§ **Task description**: Your answer must hold only the lines below from the line containing "ATOM 107 C C" through the line containing "ATOM 123 C C", each reproduced exactly.

§ **Data under study**:
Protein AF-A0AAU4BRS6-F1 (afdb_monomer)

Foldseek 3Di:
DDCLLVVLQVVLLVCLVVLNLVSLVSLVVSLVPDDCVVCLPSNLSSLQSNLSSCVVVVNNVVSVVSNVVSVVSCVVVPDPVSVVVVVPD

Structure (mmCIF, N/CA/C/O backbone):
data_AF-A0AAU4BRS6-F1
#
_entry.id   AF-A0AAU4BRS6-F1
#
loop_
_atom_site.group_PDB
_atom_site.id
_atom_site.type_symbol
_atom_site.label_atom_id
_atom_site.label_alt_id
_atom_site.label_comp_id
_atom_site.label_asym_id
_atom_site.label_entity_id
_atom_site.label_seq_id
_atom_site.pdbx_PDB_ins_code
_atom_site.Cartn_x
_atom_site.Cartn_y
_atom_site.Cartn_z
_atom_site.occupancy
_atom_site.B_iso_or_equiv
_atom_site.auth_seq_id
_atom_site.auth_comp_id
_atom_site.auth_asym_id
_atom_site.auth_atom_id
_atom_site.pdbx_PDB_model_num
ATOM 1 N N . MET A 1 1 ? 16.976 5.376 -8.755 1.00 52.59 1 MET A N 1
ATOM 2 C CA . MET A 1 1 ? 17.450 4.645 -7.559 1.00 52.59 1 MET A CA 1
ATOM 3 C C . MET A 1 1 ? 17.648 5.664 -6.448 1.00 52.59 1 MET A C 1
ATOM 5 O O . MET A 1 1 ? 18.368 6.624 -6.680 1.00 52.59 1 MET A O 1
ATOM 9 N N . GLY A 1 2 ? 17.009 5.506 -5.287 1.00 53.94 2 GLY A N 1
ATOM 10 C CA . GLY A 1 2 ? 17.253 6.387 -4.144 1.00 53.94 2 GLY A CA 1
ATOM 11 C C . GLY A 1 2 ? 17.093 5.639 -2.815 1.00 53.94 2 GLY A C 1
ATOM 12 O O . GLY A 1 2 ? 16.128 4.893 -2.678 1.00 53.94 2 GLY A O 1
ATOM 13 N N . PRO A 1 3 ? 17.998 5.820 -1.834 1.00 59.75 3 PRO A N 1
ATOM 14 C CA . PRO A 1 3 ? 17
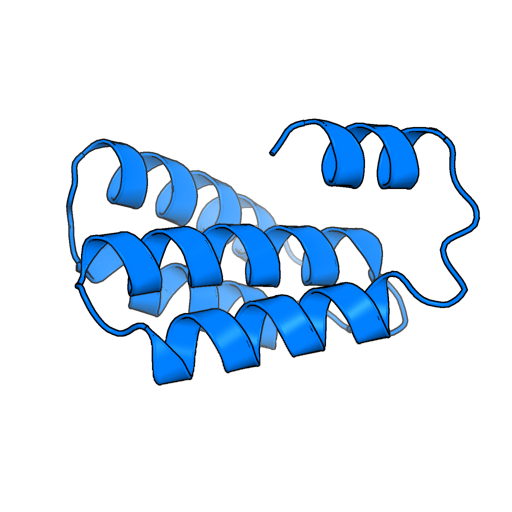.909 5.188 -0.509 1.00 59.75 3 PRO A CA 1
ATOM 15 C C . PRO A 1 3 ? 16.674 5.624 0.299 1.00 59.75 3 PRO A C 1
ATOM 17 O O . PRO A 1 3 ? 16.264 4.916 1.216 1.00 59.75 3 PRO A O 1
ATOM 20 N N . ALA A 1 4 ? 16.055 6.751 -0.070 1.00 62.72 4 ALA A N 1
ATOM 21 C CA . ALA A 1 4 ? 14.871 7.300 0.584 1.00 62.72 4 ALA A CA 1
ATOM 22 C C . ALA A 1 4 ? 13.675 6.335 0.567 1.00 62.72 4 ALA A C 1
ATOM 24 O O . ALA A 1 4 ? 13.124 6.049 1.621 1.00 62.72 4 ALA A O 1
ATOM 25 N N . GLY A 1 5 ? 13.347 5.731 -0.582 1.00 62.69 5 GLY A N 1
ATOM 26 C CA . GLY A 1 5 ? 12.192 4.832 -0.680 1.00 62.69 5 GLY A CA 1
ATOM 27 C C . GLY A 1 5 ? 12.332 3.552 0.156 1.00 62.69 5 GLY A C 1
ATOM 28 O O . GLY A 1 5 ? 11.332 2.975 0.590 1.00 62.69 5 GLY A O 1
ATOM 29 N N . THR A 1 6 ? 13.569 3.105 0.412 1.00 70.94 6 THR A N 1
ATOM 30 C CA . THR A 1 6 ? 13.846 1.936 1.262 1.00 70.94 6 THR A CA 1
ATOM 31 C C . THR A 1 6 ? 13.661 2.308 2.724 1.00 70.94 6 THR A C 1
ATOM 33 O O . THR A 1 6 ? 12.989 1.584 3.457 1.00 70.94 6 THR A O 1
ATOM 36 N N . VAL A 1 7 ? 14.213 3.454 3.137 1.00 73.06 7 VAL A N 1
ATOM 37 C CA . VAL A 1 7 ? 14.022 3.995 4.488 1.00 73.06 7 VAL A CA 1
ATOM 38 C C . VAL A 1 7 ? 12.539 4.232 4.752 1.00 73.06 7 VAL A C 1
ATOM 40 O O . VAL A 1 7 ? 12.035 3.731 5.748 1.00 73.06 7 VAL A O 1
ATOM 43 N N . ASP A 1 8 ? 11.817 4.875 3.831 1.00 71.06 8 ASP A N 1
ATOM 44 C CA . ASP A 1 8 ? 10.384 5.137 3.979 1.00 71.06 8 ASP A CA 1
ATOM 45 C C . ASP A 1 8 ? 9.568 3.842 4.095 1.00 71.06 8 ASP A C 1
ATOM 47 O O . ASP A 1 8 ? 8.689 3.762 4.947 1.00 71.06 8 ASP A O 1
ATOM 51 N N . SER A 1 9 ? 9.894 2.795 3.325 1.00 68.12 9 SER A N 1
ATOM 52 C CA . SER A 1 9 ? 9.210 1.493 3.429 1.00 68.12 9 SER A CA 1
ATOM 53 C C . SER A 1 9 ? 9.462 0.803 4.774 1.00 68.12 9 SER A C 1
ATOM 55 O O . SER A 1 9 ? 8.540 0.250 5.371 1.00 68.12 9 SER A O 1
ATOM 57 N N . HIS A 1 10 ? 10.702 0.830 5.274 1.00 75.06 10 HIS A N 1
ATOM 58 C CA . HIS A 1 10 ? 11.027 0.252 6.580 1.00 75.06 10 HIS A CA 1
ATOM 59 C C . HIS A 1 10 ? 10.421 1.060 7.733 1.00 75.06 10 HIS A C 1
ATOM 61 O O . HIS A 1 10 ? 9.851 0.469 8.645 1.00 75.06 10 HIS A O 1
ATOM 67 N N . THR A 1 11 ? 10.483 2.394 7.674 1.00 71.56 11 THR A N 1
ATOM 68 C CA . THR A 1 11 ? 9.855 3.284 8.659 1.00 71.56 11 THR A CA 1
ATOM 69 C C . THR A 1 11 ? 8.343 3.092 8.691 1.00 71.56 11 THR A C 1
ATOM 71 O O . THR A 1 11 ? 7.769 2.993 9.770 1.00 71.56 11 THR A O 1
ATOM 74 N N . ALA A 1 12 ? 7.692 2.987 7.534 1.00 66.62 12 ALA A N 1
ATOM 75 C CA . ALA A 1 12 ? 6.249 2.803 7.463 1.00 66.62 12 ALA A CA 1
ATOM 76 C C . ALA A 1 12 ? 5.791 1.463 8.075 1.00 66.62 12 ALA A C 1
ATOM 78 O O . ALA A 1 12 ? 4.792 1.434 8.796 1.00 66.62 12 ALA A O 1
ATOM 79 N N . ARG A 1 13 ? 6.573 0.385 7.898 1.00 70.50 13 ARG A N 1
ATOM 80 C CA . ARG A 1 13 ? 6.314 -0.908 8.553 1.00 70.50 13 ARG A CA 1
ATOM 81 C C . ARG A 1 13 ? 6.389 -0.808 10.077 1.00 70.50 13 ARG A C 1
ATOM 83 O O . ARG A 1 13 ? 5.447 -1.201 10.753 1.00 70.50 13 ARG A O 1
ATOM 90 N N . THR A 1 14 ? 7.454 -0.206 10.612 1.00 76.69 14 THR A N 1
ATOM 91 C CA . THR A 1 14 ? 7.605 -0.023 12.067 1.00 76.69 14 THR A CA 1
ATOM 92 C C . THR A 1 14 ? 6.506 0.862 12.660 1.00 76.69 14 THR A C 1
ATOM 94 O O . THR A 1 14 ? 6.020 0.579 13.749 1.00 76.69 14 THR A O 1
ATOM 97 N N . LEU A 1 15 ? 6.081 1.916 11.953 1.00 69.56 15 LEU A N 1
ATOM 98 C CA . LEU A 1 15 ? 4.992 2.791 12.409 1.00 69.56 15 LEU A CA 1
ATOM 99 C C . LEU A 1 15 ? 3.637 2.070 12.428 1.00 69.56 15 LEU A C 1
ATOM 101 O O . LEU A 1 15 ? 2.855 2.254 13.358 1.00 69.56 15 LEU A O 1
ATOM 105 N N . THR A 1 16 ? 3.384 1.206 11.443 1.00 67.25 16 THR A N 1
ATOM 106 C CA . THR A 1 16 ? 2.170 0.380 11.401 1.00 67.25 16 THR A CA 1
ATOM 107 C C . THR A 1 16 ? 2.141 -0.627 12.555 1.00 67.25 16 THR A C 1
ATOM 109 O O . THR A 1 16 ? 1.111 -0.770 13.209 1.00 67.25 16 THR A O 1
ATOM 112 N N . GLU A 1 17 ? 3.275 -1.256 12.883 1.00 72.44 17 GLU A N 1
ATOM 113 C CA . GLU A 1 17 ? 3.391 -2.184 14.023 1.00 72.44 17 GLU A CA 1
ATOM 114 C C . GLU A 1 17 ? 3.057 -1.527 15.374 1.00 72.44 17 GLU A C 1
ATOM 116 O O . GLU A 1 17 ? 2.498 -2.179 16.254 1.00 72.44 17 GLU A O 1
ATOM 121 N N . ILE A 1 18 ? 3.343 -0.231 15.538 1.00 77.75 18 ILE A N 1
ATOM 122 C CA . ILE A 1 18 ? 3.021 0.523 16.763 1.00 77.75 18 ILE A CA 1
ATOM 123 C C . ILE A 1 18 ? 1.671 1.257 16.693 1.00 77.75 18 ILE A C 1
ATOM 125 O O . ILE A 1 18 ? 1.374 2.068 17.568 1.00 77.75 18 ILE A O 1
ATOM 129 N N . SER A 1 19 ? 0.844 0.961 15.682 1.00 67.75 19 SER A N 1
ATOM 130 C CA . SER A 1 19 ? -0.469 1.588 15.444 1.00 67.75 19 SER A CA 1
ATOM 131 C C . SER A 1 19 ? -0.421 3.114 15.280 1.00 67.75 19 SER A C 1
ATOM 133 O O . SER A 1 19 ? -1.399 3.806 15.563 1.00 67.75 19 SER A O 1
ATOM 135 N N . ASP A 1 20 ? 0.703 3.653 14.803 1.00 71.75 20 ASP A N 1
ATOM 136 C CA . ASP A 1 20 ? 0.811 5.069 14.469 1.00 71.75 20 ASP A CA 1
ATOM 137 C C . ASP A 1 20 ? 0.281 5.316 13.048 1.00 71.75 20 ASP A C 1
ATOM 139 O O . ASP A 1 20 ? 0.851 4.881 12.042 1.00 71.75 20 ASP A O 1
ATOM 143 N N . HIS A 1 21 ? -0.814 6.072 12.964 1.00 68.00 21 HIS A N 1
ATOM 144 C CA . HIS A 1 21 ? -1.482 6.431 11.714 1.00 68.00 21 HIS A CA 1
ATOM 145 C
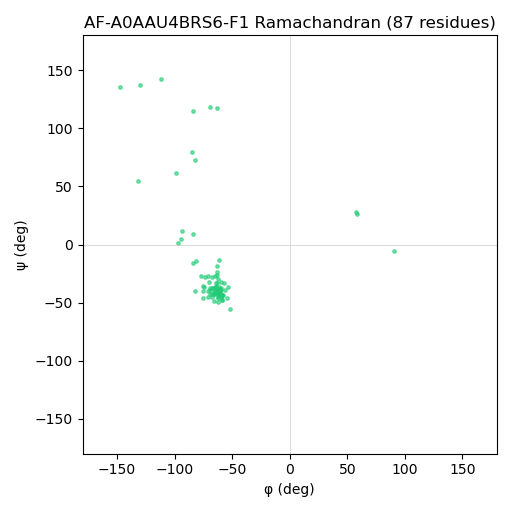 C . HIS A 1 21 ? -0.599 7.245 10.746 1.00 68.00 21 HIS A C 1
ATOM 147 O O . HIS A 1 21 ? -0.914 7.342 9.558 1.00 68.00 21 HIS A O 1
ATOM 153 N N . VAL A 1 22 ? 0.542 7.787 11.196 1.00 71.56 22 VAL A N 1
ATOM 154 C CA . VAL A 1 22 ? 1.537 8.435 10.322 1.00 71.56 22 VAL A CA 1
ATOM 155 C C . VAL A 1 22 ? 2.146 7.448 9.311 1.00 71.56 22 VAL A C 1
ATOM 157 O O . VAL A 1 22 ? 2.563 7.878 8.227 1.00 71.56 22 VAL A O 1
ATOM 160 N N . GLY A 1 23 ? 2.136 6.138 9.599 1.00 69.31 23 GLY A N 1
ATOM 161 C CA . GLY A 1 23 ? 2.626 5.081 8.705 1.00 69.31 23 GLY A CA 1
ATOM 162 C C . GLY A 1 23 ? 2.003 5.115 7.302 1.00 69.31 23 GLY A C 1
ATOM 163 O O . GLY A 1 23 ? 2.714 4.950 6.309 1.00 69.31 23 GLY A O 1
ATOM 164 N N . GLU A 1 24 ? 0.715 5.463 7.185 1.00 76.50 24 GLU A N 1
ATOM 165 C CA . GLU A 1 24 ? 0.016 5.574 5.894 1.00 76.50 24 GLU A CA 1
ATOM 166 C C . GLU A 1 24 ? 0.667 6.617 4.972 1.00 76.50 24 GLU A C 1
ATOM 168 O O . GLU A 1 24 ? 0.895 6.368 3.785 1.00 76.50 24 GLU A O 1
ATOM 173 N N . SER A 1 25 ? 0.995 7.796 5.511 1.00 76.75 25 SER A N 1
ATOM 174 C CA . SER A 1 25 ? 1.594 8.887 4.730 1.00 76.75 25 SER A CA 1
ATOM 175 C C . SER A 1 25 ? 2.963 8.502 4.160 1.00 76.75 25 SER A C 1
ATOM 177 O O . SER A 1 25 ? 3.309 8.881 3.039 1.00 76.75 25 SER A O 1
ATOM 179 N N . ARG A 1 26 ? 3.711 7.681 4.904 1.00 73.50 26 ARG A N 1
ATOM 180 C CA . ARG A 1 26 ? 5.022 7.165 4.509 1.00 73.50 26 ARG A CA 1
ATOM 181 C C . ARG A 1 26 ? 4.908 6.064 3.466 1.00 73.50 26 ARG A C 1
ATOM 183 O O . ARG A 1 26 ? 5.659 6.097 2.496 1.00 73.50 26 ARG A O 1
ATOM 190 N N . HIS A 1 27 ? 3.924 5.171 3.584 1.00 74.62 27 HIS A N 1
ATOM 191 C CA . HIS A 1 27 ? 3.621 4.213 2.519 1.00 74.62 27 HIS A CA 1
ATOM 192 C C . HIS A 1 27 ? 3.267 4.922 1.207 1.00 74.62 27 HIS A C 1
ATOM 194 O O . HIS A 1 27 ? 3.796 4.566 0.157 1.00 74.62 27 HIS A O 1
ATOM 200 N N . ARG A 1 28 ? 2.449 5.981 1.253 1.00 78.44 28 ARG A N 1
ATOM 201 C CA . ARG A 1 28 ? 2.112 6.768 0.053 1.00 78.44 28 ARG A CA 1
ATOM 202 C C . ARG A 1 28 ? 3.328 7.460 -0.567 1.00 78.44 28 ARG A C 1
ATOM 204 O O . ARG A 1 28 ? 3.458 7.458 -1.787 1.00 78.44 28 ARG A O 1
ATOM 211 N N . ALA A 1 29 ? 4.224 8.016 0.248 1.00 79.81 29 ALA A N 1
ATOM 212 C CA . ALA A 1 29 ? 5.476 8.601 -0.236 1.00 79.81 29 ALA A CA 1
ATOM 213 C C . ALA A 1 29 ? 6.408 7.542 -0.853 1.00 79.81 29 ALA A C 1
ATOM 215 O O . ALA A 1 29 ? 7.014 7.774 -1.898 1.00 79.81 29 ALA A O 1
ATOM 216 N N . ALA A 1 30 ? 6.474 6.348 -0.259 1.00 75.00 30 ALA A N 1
---
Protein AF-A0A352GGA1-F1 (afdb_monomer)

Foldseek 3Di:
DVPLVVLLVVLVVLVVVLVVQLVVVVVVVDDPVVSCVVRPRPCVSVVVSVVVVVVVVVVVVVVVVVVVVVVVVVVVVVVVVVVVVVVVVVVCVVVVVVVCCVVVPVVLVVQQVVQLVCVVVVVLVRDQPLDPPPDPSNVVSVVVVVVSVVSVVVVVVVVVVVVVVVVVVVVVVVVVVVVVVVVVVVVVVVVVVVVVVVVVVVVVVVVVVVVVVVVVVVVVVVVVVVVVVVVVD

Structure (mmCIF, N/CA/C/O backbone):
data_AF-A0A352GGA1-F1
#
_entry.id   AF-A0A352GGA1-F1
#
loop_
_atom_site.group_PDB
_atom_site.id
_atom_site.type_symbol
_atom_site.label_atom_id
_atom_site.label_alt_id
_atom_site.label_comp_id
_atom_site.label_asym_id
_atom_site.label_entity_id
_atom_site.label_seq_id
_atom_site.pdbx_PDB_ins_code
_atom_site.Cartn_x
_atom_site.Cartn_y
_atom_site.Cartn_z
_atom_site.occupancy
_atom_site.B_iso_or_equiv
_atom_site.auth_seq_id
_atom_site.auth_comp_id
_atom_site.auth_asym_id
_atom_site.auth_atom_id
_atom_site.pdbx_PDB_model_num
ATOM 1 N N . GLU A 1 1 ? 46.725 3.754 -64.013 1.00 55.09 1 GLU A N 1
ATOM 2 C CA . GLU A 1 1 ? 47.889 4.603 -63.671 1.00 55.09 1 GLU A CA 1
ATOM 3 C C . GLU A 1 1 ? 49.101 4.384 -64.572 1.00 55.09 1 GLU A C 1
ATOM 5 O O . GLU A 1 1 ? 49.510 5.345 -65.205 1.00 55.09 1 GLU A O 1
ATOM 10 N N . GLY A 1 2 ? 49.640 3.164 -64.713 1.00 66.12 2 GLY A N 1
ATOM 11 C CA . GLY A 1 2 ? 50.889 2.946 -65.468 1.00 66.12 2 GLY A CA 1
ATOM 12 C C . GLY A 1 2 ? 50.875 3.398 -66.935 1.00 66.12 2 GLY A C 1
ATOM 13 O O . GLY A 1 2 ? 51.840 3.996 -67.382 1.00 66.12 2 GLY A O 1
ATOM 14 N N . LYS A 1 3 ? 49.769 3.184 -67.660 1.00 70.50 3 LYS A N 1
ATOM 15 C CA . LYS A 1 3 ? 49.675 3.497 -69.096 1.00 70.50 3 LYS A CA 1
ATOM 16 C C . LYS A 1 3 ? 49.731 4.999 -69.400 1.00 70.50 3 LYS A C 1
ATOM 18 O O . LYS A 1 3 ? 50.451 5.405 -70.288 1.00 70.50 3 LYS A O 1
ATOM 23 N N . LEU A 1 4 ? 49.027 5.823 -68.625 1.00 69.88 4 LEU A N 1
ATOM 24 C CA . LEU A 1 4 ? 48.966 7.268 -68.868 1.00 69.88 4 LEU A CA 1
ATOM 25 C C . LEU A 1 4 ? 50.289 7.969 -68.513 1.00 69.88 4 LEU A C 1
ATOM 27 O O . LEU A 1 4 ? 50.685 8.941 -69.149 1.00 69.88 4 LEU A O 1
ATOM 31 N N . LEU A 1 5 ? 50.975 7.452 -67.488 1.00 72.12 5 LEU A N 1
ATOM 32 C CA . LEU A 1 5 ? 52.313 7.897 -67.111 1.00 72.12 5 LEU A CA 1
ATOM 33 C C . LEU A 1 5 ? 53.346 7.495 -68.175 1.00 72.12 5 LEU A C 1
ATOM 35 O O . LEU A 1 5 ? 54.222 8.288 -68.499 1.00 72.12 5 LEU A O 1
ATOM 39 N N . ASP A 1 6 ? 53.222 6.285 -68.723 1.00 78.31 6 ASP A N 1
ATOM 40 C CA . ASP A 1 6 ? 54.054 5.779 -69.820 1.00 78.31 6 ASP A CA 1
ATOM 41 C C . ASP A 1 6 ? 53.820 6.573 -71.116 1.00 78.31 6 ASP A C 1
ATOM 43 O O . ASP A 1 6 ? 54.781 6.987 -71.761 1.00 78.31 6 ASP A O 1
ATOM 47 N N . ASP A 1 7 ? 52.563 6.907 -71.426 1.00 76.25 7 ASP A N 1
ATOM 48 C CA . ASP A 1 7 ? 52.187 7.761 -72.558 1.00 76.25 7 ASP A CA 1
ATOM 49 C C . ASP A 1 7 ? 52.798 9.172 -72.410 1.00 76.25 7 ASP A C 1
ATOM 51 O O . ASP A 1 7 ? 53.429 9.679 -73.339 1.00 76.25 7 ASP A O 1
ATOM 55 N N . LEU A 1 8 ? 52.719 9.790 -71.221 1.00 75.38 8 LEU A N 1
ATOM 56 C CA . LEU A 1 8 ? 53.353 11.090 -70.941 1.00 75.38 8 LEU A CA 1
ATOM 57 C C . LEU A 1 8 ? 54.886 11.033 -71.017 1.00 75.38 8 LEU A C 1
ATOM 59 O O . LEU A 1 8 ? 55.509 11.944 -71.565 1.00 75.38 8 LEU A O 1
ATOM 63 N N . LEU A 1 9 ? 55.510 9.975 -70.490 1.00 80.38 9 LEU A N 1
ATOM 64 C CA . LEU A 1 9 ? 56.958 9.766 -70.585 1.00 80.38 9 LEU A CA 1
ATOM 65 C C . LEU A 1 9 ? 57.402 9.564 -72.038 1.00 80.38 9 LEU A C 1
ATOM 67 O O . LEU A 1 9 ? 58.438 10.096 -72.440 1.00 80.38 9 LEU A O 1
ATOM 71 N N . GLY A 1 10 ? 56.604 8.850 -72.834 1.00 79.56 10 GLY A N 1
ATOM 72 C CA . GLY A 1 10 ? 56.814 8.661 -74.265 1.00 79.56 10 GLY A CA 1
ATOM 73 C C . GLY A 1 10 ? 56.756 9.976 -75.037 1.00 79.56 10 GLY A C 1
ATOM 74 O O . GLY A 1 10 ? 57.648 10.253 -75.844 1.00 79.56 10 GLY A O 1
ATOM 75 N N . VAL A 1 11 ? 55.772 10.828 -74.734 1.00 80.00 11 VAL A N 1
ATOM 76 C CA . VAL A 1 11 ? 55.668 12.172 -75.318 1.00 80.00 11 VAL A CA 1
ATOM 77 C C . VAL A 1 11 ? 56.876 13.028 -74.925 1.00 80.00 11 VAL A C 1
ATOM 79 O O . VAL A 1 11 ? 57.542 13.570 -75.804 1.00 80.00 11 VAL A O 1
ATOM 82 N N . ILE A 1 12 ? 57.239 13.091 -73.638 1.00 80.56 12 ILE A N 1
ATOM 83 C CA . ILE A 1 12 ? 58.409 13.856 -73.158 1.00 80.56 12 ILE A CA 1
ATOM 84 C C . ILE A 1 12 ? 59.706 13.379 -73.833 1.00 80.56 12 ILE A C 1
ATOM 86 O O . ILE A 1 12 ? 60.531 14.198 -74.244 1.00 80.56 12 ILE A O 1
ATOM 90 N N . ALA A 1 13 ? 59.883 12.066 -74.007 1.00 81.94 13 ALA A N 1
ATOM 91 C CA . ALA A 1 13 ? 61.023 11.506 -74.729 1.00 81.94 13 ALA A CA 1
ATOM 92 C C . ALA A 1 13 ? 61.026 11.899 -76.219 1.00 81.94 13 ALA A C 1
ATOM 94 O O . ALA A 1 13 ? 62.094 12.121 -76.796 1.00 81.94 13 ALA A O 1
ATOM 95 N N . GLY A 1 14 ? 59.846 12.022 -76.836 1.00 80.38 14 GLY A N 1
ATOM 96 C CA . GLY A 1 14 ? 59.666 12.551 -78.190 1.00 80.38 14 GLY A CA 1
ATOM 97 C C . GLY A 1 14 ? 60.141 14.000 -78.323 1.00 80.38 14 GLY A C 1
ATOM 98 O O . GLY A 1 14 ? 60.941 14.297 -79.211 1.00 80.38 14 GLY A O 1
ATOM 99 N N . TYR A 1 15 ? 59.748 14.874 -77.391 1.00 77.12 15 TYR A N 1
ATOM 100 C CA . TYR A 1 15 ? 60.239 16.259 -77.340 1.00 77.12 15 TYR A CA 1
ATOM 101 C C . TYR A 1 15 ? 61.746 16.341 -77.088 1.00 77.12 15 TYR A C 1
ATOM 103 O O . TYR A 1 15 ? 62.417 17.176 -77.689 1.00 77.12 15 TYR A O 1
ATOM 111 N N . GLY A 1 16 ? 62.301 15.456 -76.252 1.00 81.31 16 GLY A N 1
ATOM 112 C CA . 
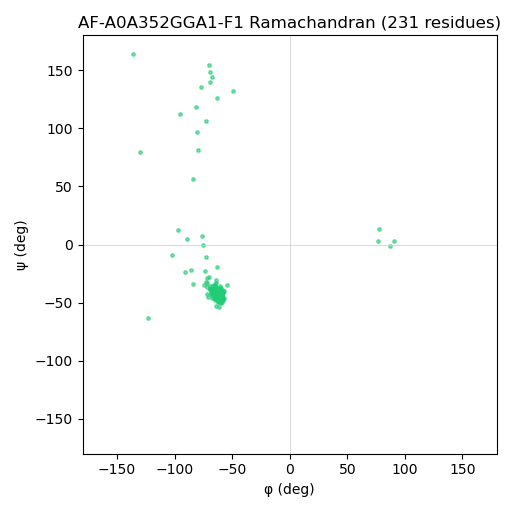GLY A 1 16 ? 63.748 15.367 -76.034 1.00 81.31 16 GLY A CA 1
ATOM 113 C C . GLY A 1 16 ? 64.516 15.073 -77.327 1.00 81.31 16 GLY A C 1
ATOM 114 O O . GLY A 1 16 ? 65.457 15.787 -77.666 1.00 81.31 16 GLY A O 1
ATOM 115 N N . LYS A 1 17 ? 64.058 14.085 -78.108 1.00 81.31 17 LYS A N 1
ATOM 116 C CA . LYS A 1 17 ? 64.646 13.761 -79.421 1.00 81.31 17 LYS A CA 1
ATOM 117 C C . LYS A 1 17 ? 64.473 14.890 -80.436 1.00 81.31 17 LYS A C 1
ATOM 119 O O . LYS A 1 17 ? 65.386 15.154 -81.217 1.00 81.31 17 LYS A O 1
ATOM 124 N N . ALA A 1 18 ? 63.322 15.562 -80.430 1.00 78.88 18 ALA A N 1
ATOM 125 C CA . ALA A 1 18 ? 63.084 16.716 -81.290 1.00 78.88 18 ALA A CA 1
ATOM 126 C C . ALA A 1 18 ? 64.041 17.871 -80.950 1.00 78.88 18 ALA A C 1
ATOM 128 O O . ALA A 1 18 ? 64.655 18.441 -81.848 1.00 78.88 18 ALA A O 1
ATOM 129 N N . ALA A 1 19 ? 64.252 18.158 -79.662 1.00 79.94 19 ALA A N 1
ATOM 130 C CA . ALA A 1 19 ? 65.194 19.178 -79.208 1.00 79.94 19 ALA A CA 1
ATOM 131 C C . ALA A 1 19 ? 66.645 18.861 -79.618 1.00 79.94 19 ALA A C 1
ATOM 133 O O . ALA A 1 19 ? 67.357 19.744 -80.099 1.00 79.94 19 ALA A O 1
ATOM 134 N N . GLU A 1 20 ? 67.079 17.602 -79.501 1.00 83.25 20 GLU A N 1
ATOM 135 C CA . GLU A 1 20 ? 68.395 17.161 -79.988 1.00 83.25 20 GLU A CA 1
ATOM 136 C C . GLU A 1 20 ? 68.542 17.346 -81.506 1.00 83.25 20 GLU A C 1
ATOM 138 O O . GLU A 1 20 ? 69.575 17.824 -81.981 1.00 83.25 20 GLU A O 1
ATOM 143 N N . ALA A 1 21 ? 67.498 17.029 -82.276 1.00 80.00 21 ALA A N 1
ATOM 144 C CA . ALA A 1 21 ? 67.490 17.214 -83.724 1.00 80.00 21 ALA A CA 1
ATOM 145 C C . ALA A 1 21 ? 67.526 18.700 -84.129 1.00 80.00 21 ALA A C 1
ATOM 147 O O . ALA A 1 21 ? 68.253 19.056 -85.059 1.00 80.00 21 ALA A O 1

§ **Final answer**:
ATOM 107 C C . THR A 1 16 ? 2.141 -0.627 12.555 1.00 67.25 16 THR A C 1
ATOM 109 O O . THR A 1 16 ? 1.111 -0.770 13.209 1.00 67.25 16 THR A O 1
ATOM 112 N N . GLU A 1 17 ? 3.275 -1.256 12.883 1.00 72.44 17 GLU A N 1
ATOM 113 C CA . GLU A 1 17 ? 3.391 -2.184 14.023 1.00 72.44 17 GLU A CA 1
ATOM 114 C C . GLU A 1 17 ? 3.057 -1.527 15.374 1.00 72.44 17 GLU A C 1
ATOM 116 O O . GLU A 1 17 ? 2.498 -2.179 16.254 1.00 72.44 17 GLU A O 1
ATOM 121 N N . ILE A 1 18 ? 3.343 -0.231 15.538 1.00 77.75 18 ILE A N 1
ATOM 122 C CA . ILE A 1 18 ? 3.021 0.523 16.763 1.00 77.75 18 ILE A CA 1
ATOM 123 C C . ILE A 1 18 ? 1.671 1.257 16.693 1.00 77.75 18 ILE A C 1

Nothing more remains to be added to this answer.